Joan Massague on 2005 Symposium: Molecular Approaches to Controlling Cancer
  Joan Massague     Biography    
Recorded: 28 May 2005

Preserved in 2020-2022 through a CLIR Recordings at Risk grant. This interview video is available for use under a CC0 1.0 Universal license.

Joan Massague is a world leader in research on signaling pathways and transcriptional programs that regulate normal cell behavior and cancer metastasis, became Director of the Sloan Kettering Institute in 2014. A native of Barcelona, Spain, Dr. Massague earned his PhD in pharmacy and biochemistry from the University of Barcelona in 1978. In 1982, he completed a postdoctoral fellowship at Brown University, where he worked on mechanisms of insulin action. Later that year, he became assistant professor of biochemistry at the University of Massachusetts Medical School. In 1989, Dr. Massagué joined Memorial Sloan Kettering as the Alfred P. Sloan Chair in Cancer Biology and was appointed a Howard Hughes Medical Institute investigator. He served as Chairman of the Sloan Kettering Institute Cell Biology Program from 1989 to 2003 and has been a Founding Chair of the Cancer Biology and Genetics Program since 2003. He is also a professor at Weill-Cornell Graduate School of Medical Sciences.
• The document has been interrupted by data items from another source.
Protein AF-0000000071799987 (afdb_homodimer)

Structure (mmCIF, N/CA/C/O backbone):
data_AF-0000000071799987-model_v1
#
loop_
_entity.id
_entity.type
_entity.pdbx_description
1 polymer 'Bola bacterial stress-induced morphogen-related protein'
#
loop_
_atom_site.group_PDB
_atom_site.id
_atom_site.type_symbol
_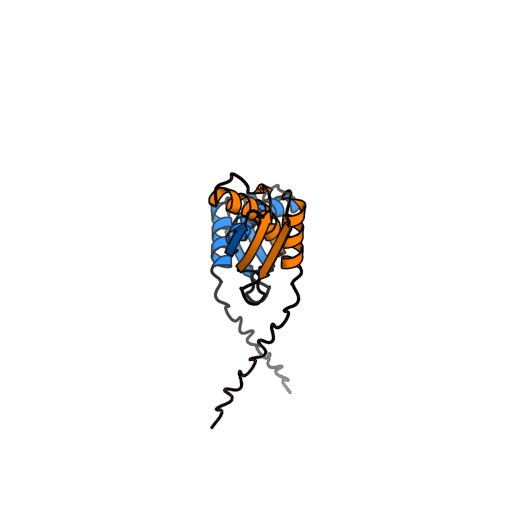atom_site.label_atom_id
_atom_site.label_alt_id
_atom_site.label_comp_id
_atom_site.label_asym_id
_atom_site.label_entity_id
_atom_site.label_seq_id
_atom_site.pdbx_PDB_ins_code
_atom_site.Cartn_x
_atom_site.Cartn_y
_atom_site.Cartn_z
_atom_site.occupancy
_atom_site.B_iso_or_equiv
_atom_site.auth_seq_id
_atom_site.auth_comp_id
_atom_site.auth_asym_id
_atom_site.auth_atom_id
_atom_site.pdbx_PDB_model_num
ATOM 1 N N . MET A 1 1 ? 3.896 60.062 -16.938 1 35.88 1 MET A N 1
ATOM 2 C CA . MET A 1 1 ? 3.682 58.812 -17.672 1 35.88 1 MET A CA 1
ATOM 3 C C . MET A 1 1 ? 3.527 57.625 -16.719 1 35.88 1 MET A C 1
ATOM 5 O O . MET A 1 1 ? 4.48 57.25 -16.031 1 35.88 1 MET A O 1
ATOM 9 N N . LEU A 1 2 ? 2.316 57.5 -16.016 1 42.19 2 LEU A N 1
ATOM 10 C CA . LEU A 1 2 ? 1.917 56.531 -15 1 42.19 2 LEU A CA 1
ATOM 11 C C . LEU A 1 2 ? 1.996 55.094 -15.539 1 42.19 2 LEU A C 1
ATOM 13 O O . LEU A 1 2 ? 1.327 54.75 -16.516 1 42.19 2 LEU A O 1
ATOM 17 N N . SER A 1 3 ? 3.184 54.5 -15.539 1 46.22 3 SER A N 1
ATOM 18 C CA . SER A 1 3 ? 3.375 53.094 -15.953 1 46.22 3 SER A CA 1
ATOM 19 C C . SER A 1 3 ? 2.572 52.156 -15.07 1 46.22 3 SER A C 1
ATOM 21 O O . SER A 1 3 ? 2.867 52 -13.883 1 46.22 3 SER A O 1
ATOM 23 N N . VAL A 1 4 ? 1.221 52.062 -15.242 1 49.81 4 VAL A N 1
ATOM 24 C CA . VAL A 1 4 ? 0.38 51.125 -14.531 1 49.81 4 VAL A CA 1
ATOM 25 C C . VAL A 1 4 ? 0.853 49.688 -14.828 1 49.81 4 VAL A C 1
ATOM 27 O O . VAL A 1 4 ? 0.855 49.281 -15.984 1 49.81 4 VAL A O 1
ATOM 30 N N . ARG A 1 5 ? 1.881 49.219 -14.156 1 51.59 5 ARG A N 1
ATOM 31 C CA . ARG A 1 5 ? 2.229 47.812 -14.203 1 51.59 5 ARG A CA 1
ATOM 32 C C . ARG A 1 5 ? 1 46.938 -13.969 1 51.59 5 ARG A C 1
ATOM 34 O O . ARG A 1 5 ? 0.385 47 -12.906 1 51.59 5 ARG A O 1
ATOM 41 N N . GLY A 1 6 ? 0.182 46.625 -14.961 1 42.5 6 GLY A N 1
ATOM 42 C CA . GLY A 1 6 ? -0.933 45.688 -14.883 1 42.5 6 GLY A CA 1
ATOM 43 C C . GLY A 1 6 ? -0.548 44.344 -14.305 1 42.5 6 GLY A C 1
ATOM 44 O O . GLY A 1 6 ? 0.43 43.719 -14.734 1 42.5 6 GLY A O 1
ATOM 45 N N . ARG A 1 7 ? -0.636 44.25 -12.992 1 49.16 7 ARG A N 1
ATOM 46 C CA . ARG A 1 7 ? -0.485 42.938 -12.383 1 49.16 7 ARG A CA 1
ATOM 47 C C . ARG A 1 7 ? -1.335 41.875 -13.102 1 49.16 7 ARG A C 1
ATOM 49 O O . ARG A 1 7 ? -2.562 42 -13.148 1 49.16 7 ARG A O 1
ATOM 56 N 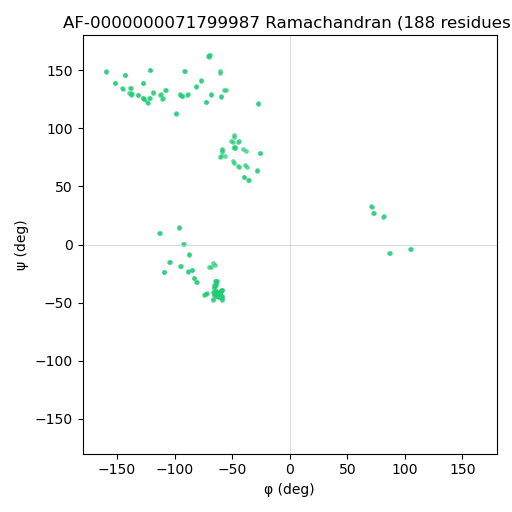N . LEU A 1 8 ? -0.909 41.281 -14.148 1 44.59 8 LEU A N 1
ATOM 57 C CA . LEU A 1 8 ? -1.553 40.125 -14.711 1 44.59 8 LEU A CA 1
ATOM 58 C C . LEU A 1 8 ? -1.91 39.125 -13.609 1 44.59 8 LEU A C 1
ATOM 60 O O . LEU A 1 8 ? -1.032 38.656 -12.883 1 44.59 8 LEU A O 1
ATOM 64 N N . PHE A 1 9 ? -3.055 39.281 -13.047 1 42.19 9 PHE A N 1
ATOM 65 C CA . PHE A 1 9 ? -3.576 38.219 -12.195 1 42.19 9 PHE A CA 1
ATOM 66 C C . PHE A 1 9 ? -3.482 36.875 -12.906 1 42.19 9 PHE A C 1
ATOM 68 O O . PHE A 1 9 ? -4.043 36.688 -13.992 1 42.19 9 PHE A O 1
ATOM 75 N N . TYR A 1 10 ? -2.357 36.344 -13.062 1 39.75 10 TYR A N 1
ATOM 76 C CA . TYR A 1 10 ? -2.309 34.938 -13.422 1 39.75 10 TYR A CA 1
ATOM 77 C C . TYR A 1 10 ? -3.346 34.156 -12.648 1 39.75 10 TYR A C 1
ATOM 79 O O . TYR A 1 10 ? -3.373 34.188 -11.414 1 39.75 10 TYR A O 1
ATOM 87 N N . PHE A 1 11 ? -4.578 34.156 -13.078 1 38.16 11 PHE A N 1
ATOM 88 C CA . PHE A 1 11 ? -5.555 33.188 -12.594 1 38.16 11 PHE A CA 1
ATOM 89 C C . PHE A 1 11 ? -4.91 31.812 -12.422 1 38.16 11 PHE A C 1
ATOM 91 O O . PHE A 1 11 ? -4.578 31.141 -13.406 1 38.16 11 PHE A O 1
ATOM 98 N N . THR A 1 12 ? -4.055 31.672 -11.5 1 36.81 12 THR A N 1
ATOM 99 C CA . THR A 1 12 ? -3.748 30.297 -11.164 1 36.81 12 THR A CA 1
ATOM 100 C C . THR A 1 12 ? -5.027 29.469 -11.07 1 36.81 12 THR A C 1
ATOM 102 O O . THR A 1 12 ? -5.965 29.844 -10.367 1 36.81 12 THR A O 1
ATOM 105 N N . SER A 1 13 ? -5.691 29.266 -12.109 1 36.75 13 SER A N 1
ATOM 106 C CA . SER A 1 13 ? -6.738 28.25 -12.109 1 36.75 13 SER A CA 1
ATOM 107 C C . SER A 1 13 ? -6.43 27.141 -11.109 1 36.75 13 SER A C 1
ATOM 109 O O . SER A 1 13 ? -5.48 26.375 -11.297 1 36.75 13 SER A O 1
ATOM 111 N N . ARG A 1 14 ? -6.391 27.5 -9.898 1 42.12 14 ARG A N 1
ATOM 112 C CA . ARG A 1 14 ? -6.387 26.359 -8.984 1 42.12 14 ARG A CA 1
ATOM 113 C C . ARG A 1 14 ? -7.324 25.266 -9.469 1 42.12 14 ARG A C 1
ATOM 115 O O . ARG A 1 14 ? -8.547 25.422 -9.438 1 42.12 14 ARG A O 1
ATOM 122 N N . PHE A 1 15 ? -7.207 24.719 -10.594 1 39.38 15 PHE A N 1
ATOM 123 C CA . PHE A 1 15 ? -7.992 23.531 -10.859 1 39.38 15 PHE A CA 1
ATOM 124 C C . PHE A 1 15 ? -8.336 22.797 -9.562 1 39.38 15 PHE A C 1
ATOM 126 O O . PHE A 1 15 ? -7.438 22.375 -8.836 1 39.38 15 PHE A O 1
ATOM 133 N N . SER A 1 16 ? -9.289 23.297 -8.891 1 46.69 16 SER A N 1
ATOM 134 C CA . SER A 1 16 ? -9.859 22.578 -7.762 1 46.69 16 SER A CA 1
ATOM 135 C C . SER A 1 16 ? -9.875 21.062 -8.008 1 46.69 16 SER A C 1
ATOM 137 O O . SER A 1 16 ? -10.758 20.562 -8.703 1 46.69 16 SER A O 1
ATOM 139 N N . SER A 1 17 ? -8.797 20.547 -8.289 1 55.66 17 SER A N 1
ATOM 140 C CA . SER A 1 17 ? -8.82 19.109 -8.586 1 55.66 17 SER A CA 1
ATOM 141 C C . SER A 1 17 ? -9.602 18.344 -7.527 1 55.66 17 SER A C 1
ATOM 143 O O . SER A 1 17 ? -9.477 18.625 -6.332 1 55.66 17 SER A O 1
ATOM 145 N N . THR A 1 18 ? -10.828 18.156 -7.766 1 74.19 18 THR A N 1
ATOM 146 C CA . THR A 1 18 ? -11.672 17.281 -6.961 1 74.19 18 THR A CA 1
ATOM 147 C C . THR A 1 18 ? -10.844 16.172 -6.32 1 74.19 18 THR A C 1
ATOM 149 O O . THR A 1 18 ? -9.93 15.641 -6.945 1 74.19 18 THR A O 1
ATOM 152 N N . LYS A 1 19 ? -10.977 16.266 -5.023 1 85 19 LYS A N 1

Dr. Massagué is a member of the US National Academy of Sciences, the Institute of Medicine, the American Academy of Arts and Sciences, the Spanish Royal Academies of Medicine and of Pharmacy, and the European Molecular Biology Organization. He is the recipient of many prestigious awards including the Passano Prize, the Vilcek Prize, the BBVA Frontiers of Science Prize, the Prince of Asturias Prize, the Pasarow Prize, and other honors. Dr. Massagué is the first incumbent of the Marie-Josee and Henry Kravis Foundation Chair.